Shiny New E-Book Gizmo: The Amazon Kindle


View Full Version : Scanning paper (out of copyright) books.


Charles Gray
06-14-2006, 09:58 PM
I have many, MANY books-- some of them are out of copyright, and for others I was able to get permission to ebook them so long as it isn't distriubted and the original copy is destroyed.
But that leaves the question of how do I do it? Flatbed scanners seem desructive and although I have a very good OCR program (Abby fine reader), the "lift" in the spine seems to cause problems. That's not a problme for the "Scan and destroy" books, but my out of copyright pulps from the 1920's are a different matter. (and rather important, as I'd like to read them, but too much reading will also destroy them). I didn't see any other place here to ask this question, so I was wondering if I could recieve any help.

ath
06-16-2006, 01:38 AM
But that leaves the question of how do I do it? Flatbed scanners seem desructive and although I have a very good OCR program (Abby fine reader), the "lift" in the spine seems to cause problems.

Unless you have access to an overhead scanner, scanning is very probably going to be destructive to some extent.

Scanning books quickly means, unfortunately, cutting them up, and running them through a page-fed scanner.

You can scan page spreads with a flat-bed scanner, but it will stress the spine and the hinges of the book in a way that doesn't happen with ordinary reading. I've done several late 19th century books on a largish flatbed, and if the books don't break up entirely, the back cover is usually ripped afterwards, and some of the sections are starting. There is also some risk of ripping or folding a page due to clumsy handling.

There are scanners where the scanning area extends to the edge of the device (see Plustek OpticBook 3600 (http://www.plustek.com/products/book.htm), or the 3600 Plus if you're going for PDF -- and I think Xerox has/had a similar scanner). This lessens the stress on the spine, but it doubles the effort and time, as well as doubles the risk of damaging the page.
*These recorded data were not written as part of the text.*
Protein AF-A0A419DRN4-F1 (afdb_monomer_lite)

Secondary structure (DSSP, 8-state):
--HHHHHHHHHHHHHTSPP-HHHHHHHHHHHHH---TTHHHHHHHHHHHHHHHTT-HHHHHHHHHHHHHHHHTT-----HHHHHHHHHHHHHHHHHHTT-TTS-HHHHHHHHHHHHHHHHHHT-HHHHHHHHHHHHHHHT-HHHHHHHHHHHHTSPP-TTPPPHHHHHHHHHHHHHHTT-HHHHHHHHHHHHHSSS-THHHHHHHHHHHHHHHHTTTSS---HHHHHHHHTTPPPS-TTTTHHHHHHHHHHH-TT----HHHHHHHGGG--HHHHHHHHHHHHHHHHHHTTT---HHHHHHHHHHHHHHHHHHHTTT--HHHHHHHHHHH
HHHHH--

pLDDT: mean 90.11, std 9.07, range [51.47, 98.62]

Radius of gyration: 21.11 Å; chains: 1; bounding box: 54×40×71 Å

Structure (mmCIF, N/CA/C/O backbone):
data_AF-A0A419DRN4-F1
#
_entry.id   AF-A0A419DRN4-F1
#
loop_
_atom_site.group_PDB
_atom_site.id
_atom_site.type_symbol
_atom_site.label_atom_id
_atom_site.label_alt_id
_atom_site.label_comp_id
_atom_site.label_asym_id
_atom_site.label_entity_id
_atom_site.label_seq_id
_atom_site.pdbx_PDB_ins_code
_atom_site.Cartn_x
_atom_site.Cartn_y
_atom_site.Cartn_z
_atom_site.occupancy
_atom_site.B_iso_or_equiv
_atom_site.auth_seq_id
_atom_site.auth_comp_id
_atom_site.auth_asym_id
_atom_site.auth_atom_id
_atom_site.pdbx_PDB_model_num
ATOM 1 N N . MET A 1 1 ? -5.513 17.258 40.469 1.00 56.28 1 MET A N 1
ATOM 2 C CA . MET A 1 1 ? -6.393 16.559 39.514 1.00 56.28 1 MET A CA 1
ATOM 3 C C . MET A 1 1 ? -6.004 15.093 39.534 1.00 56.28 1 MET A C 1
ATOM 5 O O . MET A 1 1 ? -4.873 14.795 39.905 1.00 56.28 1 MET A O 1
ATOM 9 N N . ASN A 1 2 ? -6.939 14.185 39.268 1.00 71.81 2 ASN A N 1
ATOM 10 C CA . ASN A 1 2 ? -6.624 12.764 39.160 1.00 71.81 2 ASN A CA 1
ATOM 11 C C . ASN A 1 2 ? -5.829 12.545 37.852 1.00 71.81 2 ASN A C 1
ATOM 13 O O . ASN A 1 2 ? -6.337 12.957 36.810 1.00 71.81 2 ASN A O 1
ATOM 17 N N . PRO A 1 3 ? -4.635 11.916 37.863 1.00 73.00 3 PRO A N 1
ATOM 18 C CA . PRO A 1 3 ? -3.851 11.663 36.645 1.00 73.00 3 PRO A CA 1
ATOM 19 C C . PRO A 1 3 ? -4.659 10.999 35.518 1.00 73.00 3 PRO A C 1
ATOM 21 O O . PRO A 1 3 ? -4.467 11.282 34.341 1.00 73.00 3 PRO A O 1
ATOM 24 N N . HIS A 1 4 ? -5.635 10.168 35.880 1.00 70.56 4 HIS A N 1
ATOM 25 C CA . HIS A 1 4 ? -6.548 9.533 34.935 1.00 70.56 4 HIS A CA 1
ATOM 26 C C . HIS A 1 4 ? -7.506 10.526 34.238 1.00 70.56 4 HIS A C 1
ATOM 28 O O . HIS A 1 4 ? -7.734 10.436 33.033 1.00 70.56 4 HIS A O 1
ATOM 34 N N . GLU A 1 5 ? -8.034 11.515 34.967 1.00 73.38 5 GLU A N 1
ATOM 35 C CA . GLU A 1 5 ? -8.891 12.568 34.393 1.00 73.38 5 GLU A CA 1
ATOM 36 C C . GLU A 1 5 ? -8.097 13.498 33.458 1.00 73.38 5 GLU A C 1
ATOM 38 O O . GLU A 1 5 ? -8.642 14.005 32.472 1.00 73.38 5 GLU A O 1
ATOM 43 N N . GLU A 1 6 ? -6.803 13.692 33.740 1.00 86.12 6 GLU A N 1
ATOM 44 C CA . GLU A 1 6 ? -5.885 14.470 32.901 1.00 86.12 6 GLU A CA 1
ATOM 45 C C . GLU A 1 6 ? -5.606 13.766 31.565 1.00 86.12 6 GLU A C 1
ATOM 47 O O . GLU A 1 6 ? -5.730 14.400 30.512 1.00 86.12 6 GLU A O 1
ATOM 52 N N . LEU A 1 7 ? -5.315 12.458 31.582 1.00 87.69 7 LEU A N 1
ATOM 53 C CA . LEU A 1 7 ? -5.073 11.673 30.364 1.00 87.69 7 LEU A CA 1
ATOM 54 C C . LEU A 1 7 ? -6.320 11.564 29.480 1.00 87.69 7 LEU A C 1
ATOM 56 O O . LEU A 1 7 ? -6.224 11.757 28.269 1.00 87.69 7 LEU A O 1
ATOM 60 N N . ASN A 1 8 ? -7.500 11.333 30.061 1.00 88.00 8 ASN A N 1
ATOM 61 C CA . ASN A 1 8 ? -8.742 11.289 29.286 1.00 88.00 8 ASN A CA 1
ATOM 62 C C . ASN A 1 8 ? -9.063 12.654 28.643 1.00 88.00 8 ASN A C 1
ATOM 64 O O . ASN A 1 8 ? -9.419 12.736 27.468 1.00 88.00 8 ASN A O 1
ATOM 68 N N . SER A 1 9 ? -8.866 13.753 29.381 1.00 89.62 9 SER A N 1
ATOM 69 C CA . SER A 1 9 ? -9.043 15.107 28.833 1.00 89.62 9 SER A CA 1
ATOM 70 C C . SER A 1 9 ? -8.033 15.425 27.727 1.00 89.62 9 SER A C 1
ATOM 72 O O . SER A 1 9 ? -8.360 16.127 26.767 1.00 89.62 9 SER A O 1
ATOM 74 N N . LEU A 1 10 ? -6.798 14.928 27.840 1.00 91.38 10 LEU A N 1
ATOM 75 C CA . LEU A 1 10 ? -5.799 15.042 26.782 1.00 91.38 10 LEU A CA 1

I know of some experiments with a camera (a digital camera is a kind of overhead scanner, and with a film camera you can often get decent scans made from the film), but it definitely requires more than just point-and-click. You will at least need some kind of good camera stand, as well as good, even lighting. See project Runeberg (http://runeberg.org/admin/camera.html) for more info.

tribble
06-16-2006, 01:46 AM
What about taking photos in highres of the pages, like the professional bookscanners do. Then do a batch transform of your image to change the pages, that the distortion gets removed. then do the OCR.

DTM
06-22-2006, 07:16 AM
I'm sure you could get some help in the forum at the Distributed Proofreaders website. You may even want to run your projects through them, getting you an entire network of proofreaders.
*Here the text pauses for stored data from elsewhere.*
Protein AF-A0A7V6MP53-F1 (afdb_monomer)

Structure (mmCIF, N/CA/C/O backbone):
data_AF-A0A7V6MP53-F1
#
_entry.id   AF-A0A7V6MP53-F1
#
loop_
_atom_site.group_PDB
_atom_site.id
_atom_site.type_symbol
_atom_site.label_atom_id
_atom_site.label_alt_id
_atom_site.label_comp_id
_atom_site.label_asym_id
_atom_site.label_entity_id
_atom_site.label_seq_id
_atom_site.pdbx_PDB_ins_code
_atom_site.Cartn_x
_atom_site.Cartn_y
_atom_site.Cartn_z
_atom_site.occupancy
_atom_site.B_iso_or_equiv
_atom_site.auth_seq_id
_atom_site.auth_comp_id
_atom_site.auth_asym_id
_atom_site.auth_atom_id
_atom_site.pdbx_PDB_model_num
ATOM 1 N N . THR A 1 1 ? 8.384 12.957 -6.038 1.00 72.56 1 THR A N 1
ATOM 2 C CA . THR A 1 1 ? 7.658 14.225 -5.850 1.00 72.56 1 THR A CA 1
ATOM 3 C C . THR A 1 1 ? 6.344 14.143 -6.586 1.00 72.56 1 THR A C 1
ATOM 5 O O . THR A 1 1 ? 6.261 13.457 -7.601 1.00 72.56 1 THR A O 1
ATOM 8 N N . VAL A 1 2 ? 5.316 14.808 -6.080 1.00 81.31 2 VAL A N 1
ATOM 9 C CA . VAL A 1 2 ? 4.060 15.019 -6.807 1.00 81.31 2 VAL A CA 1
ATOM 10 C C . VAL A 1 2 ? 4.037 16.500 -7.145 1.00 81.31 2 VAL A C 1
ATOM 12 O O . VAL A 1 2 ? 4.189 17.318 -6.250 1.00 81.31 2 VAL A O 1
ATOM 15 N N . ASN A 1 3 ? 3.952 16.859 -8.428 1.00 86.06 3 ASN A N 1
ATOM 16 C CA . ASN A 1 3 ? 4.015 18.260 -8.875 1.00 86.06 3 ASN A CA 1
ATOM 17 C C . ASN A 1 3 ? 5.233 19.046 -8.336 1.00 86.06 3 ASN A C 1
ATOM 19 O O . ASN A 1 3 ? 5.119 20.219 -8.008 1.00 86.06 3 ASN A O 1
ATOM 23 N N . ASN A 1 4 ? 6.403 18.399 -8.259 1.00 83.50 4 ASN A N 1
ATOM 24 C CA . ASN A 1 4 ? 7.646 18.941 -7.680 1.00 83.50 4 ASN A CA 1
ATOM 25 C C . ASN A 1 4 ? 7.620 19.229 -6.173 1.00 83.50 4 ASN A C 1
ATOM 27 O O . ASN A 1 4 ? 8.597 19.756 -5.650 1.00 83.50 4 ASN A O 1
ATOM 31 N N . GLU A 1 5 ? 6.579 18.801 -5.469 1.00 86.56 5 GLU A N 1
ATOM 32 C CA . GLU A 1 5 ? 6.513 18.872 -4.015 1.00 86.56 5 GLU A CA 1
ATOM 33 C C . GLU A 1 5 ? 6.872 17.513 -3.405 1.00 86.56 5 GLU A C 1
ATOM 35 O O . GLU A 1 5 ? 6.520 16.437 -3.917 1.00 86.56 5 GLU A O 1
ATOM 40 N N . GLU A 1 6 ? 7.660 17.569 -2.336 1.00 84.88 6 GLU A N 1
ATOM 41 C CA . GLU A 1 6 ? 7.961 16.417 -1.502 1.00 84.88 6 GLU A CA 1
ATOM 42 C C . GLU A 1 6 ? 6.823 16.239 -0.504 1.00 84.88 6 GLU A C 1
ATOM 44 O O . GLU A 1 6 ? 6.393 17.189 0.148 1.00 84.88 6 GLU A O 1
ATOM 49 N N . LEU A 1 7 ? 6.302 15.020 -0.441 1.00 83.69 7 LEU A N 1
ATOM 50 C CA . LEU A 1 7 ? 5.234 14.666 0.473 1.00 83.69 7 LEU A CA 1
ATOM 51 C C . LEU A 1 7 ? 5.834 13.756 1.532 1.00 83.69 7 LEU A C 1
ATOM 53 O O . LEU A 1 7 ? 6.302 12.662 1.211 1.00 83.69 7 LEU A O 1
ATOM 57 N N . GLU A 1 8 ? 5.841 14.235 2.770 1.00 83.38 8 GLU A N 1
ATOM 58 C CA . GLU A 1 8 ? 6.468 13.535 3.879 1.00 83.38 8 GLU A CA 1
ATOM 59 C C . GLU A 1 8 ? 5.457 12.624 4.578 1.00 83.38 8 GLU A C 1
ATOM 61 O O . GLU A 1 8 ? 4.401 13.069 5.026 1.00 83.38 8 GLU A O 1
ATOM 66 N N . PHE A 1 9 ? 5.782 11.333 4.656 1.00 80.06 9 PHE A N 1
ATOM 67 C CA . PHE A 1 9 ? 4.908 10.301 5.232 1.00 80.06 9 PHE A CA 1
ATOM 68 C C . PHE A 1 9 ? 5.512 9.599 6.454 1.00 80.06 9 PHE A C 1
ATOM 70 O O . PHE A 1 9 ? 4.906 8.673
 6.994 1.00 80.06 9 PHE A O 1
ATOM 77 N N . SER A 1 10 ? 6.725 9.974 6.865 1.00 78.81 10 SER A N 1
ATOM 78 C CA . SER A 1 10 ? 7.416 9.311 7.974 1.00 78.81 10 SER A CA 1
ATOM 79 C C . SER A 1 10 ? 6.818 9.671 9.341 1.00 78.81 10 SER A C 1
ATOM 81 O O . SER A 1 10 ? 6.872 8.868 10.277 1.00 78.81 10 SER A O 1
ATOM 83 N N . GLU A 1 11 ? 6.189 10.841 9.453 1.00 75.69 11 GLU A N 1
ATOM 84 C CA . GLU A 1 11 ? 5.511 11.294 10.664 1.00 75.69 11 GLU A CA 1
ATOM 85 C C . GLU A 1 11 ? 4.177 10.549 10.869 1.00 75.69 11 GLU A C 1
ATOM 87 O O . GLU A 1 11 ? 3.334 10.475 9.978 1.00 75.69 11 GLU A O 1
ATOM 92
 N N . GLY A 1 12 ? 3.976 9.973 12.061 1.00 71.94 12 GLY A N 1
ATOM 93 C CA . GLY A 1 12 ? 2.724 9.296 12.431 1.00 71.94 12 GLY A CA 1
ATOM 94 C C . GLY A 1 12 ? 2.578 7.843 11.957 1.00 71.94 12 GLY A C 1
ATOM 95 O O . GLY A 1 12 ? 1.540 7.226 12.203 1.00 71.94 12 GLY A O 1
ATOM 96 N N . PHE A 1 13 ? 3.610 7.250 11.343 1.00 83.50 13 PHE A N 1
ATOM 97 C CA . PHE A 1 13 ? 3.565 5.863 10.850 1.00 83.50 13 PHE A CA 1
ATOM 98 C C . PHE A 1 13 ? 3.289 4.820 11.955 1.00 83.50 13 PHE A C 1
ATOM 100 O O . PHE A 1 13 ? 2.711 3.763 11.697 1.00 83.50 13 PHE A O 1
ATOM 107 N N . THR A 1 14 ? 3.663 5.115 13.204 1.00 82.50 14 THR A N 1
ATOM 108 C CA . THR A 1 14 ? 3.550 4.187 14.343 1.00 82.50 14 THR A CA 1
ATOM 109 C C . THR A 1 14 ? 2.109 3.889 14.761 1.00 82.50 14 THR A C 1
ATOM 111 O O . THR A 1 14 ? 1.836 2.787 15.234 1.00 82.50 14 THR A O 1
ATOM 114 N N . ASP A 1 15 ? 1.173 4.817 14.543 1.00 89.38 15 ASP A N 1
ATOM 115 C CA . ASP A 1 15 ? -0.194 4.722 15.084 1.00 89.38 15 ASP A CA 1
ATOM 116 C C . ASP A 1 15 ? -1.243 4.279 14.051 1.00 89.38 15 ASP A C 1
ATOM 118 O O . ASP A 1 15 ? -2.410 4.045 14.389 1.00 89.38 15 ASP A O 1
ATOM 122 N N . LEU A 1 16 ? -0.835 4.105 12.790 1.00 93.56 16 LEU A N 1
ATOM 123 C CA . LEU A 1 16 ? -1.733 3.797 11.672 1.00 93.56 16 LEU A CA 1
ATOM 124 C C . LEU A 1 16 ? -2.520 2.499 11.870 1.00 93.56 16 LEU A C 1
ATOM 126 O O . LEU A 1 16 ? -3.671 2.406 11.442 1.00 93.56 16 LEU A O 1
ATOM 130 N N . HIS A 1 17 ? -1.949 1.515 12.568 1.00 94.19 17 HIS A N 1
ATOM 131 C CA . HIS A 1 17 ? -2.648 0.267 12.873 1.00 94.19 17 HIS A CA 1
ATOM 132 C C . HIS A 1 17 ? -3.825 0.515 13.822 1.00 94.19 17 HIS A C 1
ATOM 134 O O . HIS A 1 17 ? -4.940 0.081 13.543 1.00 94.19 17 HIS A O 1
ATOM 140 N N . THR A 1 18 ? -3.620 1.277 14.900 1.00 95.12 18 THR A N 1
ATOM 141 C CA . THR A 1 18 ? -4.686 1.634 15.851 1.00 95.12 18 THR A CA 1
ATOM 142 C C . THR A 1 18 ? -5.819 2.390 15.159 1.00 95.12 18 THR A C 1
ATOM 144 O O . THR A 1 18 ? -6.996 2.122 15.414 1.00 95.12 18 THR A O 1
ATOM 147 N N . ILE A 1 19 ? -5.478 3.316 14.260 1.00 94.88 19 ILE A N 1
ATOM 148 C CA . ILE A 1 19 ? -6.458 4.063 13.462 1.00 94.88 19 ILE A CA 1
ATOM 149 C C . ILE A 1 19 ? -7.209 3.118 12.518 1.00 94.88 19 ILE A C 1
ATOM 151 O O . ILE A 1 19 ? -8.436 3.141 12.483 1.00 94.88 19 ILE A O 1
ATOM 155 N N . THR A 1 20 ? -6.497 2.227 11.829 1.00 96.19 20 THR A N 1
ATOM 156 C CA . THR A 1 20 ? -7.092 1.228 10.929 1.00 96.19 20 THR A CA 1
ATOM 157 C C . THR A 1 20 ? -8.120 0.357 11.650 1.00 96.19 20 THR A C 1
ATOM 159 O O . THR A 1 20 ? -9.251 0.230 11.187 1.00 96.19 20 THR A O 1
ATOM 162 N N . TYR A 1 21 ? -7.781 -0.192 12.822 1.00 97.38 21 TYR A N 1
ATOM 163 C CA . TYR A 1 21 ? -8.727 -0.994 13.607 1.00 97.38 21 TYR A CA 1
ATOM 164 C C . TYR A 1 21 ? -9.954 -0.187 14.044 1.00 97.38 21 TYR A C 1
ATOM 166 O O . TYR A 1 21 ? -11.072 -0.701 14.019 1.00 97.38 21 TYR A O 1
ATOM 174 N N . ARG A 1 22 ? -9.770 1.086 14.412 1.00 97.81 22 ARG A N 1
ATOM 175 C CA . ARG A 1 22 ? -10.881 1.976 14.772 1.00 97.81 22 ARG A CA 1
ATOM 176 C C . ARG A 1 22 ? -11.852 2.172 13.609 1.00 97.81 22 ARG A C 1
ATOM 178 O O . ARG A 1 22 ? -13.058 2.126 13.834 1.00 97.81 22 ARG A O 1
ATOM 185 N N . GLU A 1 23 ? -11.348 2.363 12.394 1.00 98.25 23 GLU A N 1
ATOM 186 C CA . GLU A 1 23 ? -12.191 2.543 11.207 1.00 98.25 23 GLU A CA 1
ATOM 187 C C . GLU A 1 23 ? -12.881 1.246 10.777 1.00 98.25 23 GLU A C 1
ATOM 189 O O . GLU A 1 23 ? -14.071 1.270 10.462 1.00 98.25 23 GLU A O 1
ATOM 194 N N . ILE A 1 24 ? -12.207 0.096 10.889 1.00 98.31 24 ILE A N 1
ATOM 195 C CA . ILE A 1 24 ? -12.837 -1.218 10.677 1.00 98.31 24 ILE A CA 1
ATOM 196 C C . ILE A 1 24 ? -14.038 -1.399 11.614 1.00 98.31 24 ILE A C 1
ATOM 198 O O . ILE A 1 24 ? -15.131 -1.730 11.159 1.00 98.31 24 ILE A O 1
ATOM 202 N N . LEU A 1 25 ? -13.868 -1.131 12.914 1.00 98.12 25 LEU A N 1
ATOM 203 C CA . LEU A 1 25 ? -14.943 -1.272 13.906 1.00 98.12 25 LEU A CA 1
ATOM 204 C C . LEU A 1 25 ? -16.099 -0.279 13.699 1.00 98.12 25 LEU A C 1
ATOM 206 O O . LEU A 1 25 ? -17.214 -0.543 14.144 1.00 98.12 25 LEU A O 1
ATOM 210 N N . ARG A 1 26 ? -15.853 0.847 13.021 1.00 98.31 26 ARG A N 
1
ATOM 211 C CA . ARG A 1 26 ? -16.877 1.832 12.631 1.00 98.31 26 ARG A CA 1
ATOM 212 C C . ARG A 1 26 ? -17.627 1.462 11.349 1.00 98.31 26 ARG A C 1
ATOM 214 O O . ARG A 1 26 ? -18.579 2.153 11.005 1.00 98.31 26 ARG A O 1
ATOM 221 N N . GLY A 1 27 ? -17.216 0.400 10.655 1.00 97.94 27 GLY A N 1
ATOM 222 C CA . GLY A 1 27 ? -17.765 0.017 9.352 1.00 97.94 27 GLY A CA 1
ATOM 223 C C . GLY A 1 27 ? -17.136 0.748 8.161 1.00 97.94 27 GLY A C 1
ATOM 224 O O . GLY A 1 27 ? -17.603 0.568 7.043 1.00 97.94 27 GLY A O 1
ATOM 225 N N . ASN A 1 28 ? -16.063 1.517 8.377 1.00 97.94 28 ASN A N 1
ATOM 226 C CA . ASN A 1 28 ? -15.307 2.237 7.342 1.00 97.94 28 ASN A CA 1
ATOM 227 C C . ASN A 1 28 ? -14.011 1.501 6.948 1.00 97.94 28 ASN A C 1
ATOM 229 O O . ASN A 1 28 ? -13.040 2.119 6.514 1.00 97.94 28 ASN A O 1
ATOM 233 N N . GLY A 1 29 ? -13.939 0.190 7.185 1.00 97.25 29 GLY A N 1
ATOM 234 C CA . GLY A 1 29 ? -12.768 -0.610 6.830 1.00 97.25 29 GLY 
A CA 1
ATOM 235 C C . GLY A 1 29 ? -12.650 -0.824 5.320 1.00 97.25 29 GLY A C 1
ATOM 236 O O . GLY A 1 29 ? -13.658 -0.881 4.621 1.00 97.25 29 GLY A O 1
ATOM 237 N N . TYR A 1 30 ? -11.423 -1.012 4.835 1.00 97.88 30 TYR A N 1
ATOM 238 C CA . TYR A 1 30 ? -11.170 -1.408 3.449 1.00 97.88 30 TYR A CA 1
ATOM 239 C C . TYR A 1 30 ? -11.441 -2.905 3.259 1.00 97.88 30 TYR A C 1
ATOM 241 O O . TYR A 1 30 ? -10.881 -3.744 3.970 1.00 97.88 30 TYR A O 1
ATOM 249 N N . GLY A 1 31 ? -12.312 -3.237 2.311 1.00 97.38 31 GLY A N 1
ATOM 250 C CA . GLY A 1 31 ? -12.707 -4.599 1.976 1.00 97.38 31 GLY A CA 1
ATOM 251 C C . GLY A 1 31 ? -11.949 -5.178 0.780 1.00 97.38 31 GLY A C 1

Check it out at: www.pgdp.net

ereszet
09-28-2007, 07:34 AM
See my thread "do-it yourself repro v-cradle for paper books" in Reader Accessories

RWood
09-28-2007, 08:44 AM
There was a thread by Bob Russell about a scanner that was designed for bound books and had them over the corner of the scanner so a page would lie flat. It seemed to work well. I will look again for the article.

ricdiogo
09-28-2007, 11:45 AM
I'm sure you could get some help in the forum at the Distributed Proofreaders website. You may even want to run your projects through them, getting you an entire network of proofreaders.

Check it out at: www.pgdp.net

Charles Gray, DTM has given you a great advise. You would also be contributing for having more public domain ebooks freely available online at Project Gutenberg.

I also suggest you to read Project Gutenberg's Scanning FAQ (http://www.gutenberg.org/wiki/Gutenberg:Scanning FAQ).

Studio717
10-19-2007, 05:30 PM
There was a thread by Bob Russell about a scanner that was designed for bound books and had them over the corner of the scanner so a page would lie flat. It seemed to work well. I will look again for the article.

This is the Opticbook 3600. I have one and it does a great job with scanning. The edge of the glass is almost at the very edge of the scanner, so except for too-tightly bound (or usually, ime, rebound) books, it does a beautiful job of capturing all the text.

Any flatbed scanner is going to take longer to scan than an overhead setup like ereszet's (which is a setup I'm trying to recreate myself for a large book I have), but the Opticbook is the best out there as far as I've found for a low-cost flatbed solution.